=== DATA FOR THIS EXERCISE ===

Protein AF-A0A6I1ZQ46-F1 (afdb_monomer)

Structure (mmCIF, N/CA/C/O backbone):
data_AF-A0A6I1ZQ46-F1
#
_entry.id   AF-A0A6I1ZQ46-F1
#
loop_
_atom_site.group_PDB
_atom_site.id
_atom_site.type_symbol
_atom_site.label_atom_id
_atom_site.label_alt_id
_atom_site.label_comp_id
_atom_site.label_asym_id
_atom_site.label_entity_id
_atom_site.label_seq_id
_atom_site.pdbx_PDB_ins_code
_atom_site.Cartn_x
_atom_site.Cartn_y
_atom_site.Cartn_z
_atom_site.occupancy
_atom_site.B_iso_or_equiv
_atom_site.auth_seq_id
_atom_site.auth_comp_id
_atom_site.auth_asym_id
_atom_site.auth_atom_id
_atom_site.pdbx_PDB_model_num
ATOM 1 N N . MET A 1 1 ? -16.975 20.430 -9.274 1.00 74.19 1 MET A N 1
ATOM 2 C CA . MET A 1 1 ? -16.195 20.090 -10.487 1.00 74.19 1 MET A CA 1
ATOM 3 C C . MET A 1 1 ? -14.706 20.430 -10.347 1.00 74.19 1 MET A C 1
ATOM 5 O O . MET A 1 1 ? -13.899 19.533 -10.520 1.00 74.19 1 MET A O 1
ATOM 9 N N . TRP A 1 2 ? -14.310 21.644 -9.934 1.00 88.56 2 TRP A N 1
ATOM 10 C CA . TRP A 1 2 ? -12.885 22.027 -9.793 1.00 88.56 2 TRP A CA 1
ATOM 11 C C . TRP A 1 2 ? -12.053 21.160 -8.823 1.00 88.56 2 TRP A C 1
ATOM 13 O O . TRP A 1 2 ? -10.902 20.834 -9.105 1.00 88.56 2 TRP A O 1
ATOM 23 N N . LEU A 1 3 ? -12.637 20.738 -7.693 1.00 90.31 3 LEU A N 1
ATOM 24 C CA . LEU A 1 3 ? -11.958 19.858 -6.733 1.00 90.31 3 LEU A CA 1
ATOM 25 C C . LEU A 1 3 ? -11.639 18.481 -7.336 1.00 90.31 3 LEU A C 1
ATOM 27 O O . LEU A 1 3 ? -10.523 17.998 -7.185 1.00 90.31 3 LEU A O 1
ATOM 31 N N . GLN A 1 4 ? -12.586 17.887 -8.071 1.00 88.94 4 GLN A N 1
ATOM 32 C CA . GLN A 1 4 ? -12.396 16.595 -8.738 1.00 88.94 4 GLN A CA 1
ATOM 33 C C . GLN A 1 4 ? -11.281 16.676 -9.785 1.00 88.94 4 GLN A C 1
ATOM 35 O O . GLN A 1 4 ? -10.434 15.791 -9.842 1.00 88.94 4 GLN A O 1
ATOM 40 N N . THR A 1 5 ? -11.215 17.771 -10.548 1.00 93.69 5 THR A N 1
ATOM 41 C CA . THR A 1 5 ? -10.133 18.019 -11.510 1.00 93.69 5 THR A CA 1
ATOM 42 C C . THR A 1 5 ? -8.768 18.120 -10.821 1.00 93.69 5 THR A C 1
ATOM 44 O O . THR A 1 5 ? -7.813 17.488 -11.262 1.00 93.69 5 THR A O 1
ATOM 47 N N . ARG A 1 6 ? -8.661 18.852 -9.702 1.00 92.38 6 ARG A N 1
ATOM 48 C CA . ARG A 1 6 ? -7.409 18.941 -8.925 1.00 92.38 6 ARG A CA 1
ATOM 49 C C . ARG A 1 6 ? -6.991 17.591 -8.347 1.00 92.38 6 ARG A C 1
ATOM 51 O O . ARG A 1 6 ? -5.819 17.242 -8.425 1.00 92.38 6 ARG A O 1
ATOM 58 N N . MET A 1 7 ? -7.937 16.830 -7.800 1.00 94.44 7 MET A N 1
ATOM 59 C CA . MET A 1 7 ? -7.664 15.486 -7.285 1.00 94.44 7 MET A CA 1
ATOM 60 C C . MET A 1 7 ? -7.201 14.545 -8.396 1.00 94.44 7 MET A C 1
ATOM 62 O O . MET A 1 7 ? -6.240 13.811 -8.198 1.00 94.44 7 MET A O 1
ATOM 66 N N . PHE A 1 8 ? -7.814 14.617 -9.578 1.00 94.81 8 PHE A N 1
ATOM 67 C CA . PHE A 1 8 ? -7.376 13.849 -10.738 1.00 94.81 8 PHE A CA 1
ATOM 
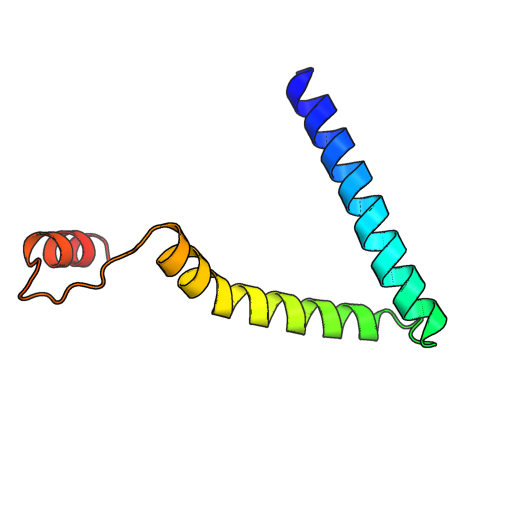68 C C . PHE A 1 8 ? -5.937 14.191 -11.142 1.00 94.81 8 PHE A C 1
ATOM 70 O O . PHE A 1 8 ? -5.132 13.283 -11.330 1.00 94.81 8 PHE A O 1
ATOM 77 N N . PHE A 1 9 ? -5.575 15.478 -11.202 1.00 95.50 9 PHE A N 1
ATOM 78 C CA . PHE A 1 9 ? -4.194 15.882 -11.487 1.00 95.50 9 PHE A CA 1
ATOM 79 C C . PHE A 1 9 ? -3.205 15.378 -10.435 1.00 95.50 9 PHE A C 1
ATOM 81 O O . PHE A 1 9 ? -2.136 14.893 -10.793 1.00 95.50 9 PHE A O 1
ATOM 88 N N . LEU A 1 10 ? -3.561 15.444 -9.149 1.00 95.31 10 LEU A N 1
ATOM 89 C CA . LEU A 1 10 ? -2.722 14.899 -8.080 1.00 95.31 10 LEU A CA 1
ATOM 90 C C . LEU A 1 10 ? -2.522 13.388 -8.233 1.00 95.31 10 LEU A C 1
ATOM 92 O O . LEU A 1 10 ? -1.401 12.910 -8.086 1.00 95.31 10 LEU A O 1
ATOM 96 N N . ILE A 1 11 ? -3.580 12.650 -8.579 1.00 94.75 11 ILE A N 1
ATOM 97 C CA . ILE A 1 11 ? -3.503 11.209 -8.845 1.00 94.75 11 ILE A CA 1
ATOM 98 C C . ILE A 1 11 ? -2.617 10.933 -10.064 1.00 94.75 11 ILE A C 1
ATOM 100 O O . ILE A 1 11 ? -1.756 10.063 -9.992 1.00 94.75 11 ILE A O 1
ATOM 104 N N . ALA A 1 12 ? -2.778 11.682 -11.157 1.00 95.81 12 ALA A N 1
ATOM 105 C CA . ALA A 1 12 ? -1.973 11.517 -12.365 1.00 95.81 12 ALA A CA 1
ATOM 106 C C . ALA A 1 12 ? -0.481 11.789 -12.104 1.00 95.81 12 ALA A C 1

===

## ABOUT THIS EXERCISE:
Write out the lines from the one containing "ATOM 89 C CA" through the last line of the records above. Include both of those lines and nothing else.

## THE ANSWER:
ATOM 89 C CA . LEU A 1 10 ? -2.722 14.899 -8.080 1.00 95.31 10 LEU A CA 1
ATOM 90 C C . LEU A 1 10 ? -2.522 13.388 -8.233 1.00 95.31 10 LEU A C 1
ATOM 92 O O . LEU A 1 10 ? -1.401 12.910 -8.086 1.00 95.31 10 LEU A O 1
ATOM 96 N N . ILE A 1 11 ? -3.580 12.650 -8.579 1.00 94.75 11 ILE A N 1
ATOM 97 C CA . ILE A 1 11 ? -3.503 11.209 -8.845 1.00 94.75 11 ILE A CA 1
ATOM 98 C C . ILE A 1 11 ? -2.617 10.933 -10.064 1.00 94.75 11 ILE A C 1
ATOM 100 O O . ILE A 1 11 ? -1.756 10.063 -9.992 1.00 94.75 11 ILE A O 1
ATOM 104 N N . ALA A 1 12 ? -2.778 11.682 -11.157 1.00 95.81 12 ALA A N 1
ATOM 105 C CA . ALA A 1 12 ? -1.973 11.517 -12.365 1.00 95.81 12 ALA A CA 1
ATOM 106 C C . ALA A 1 12 ? -0.481 11.789 -12.104 1.00 95.81 12 ALA A C 1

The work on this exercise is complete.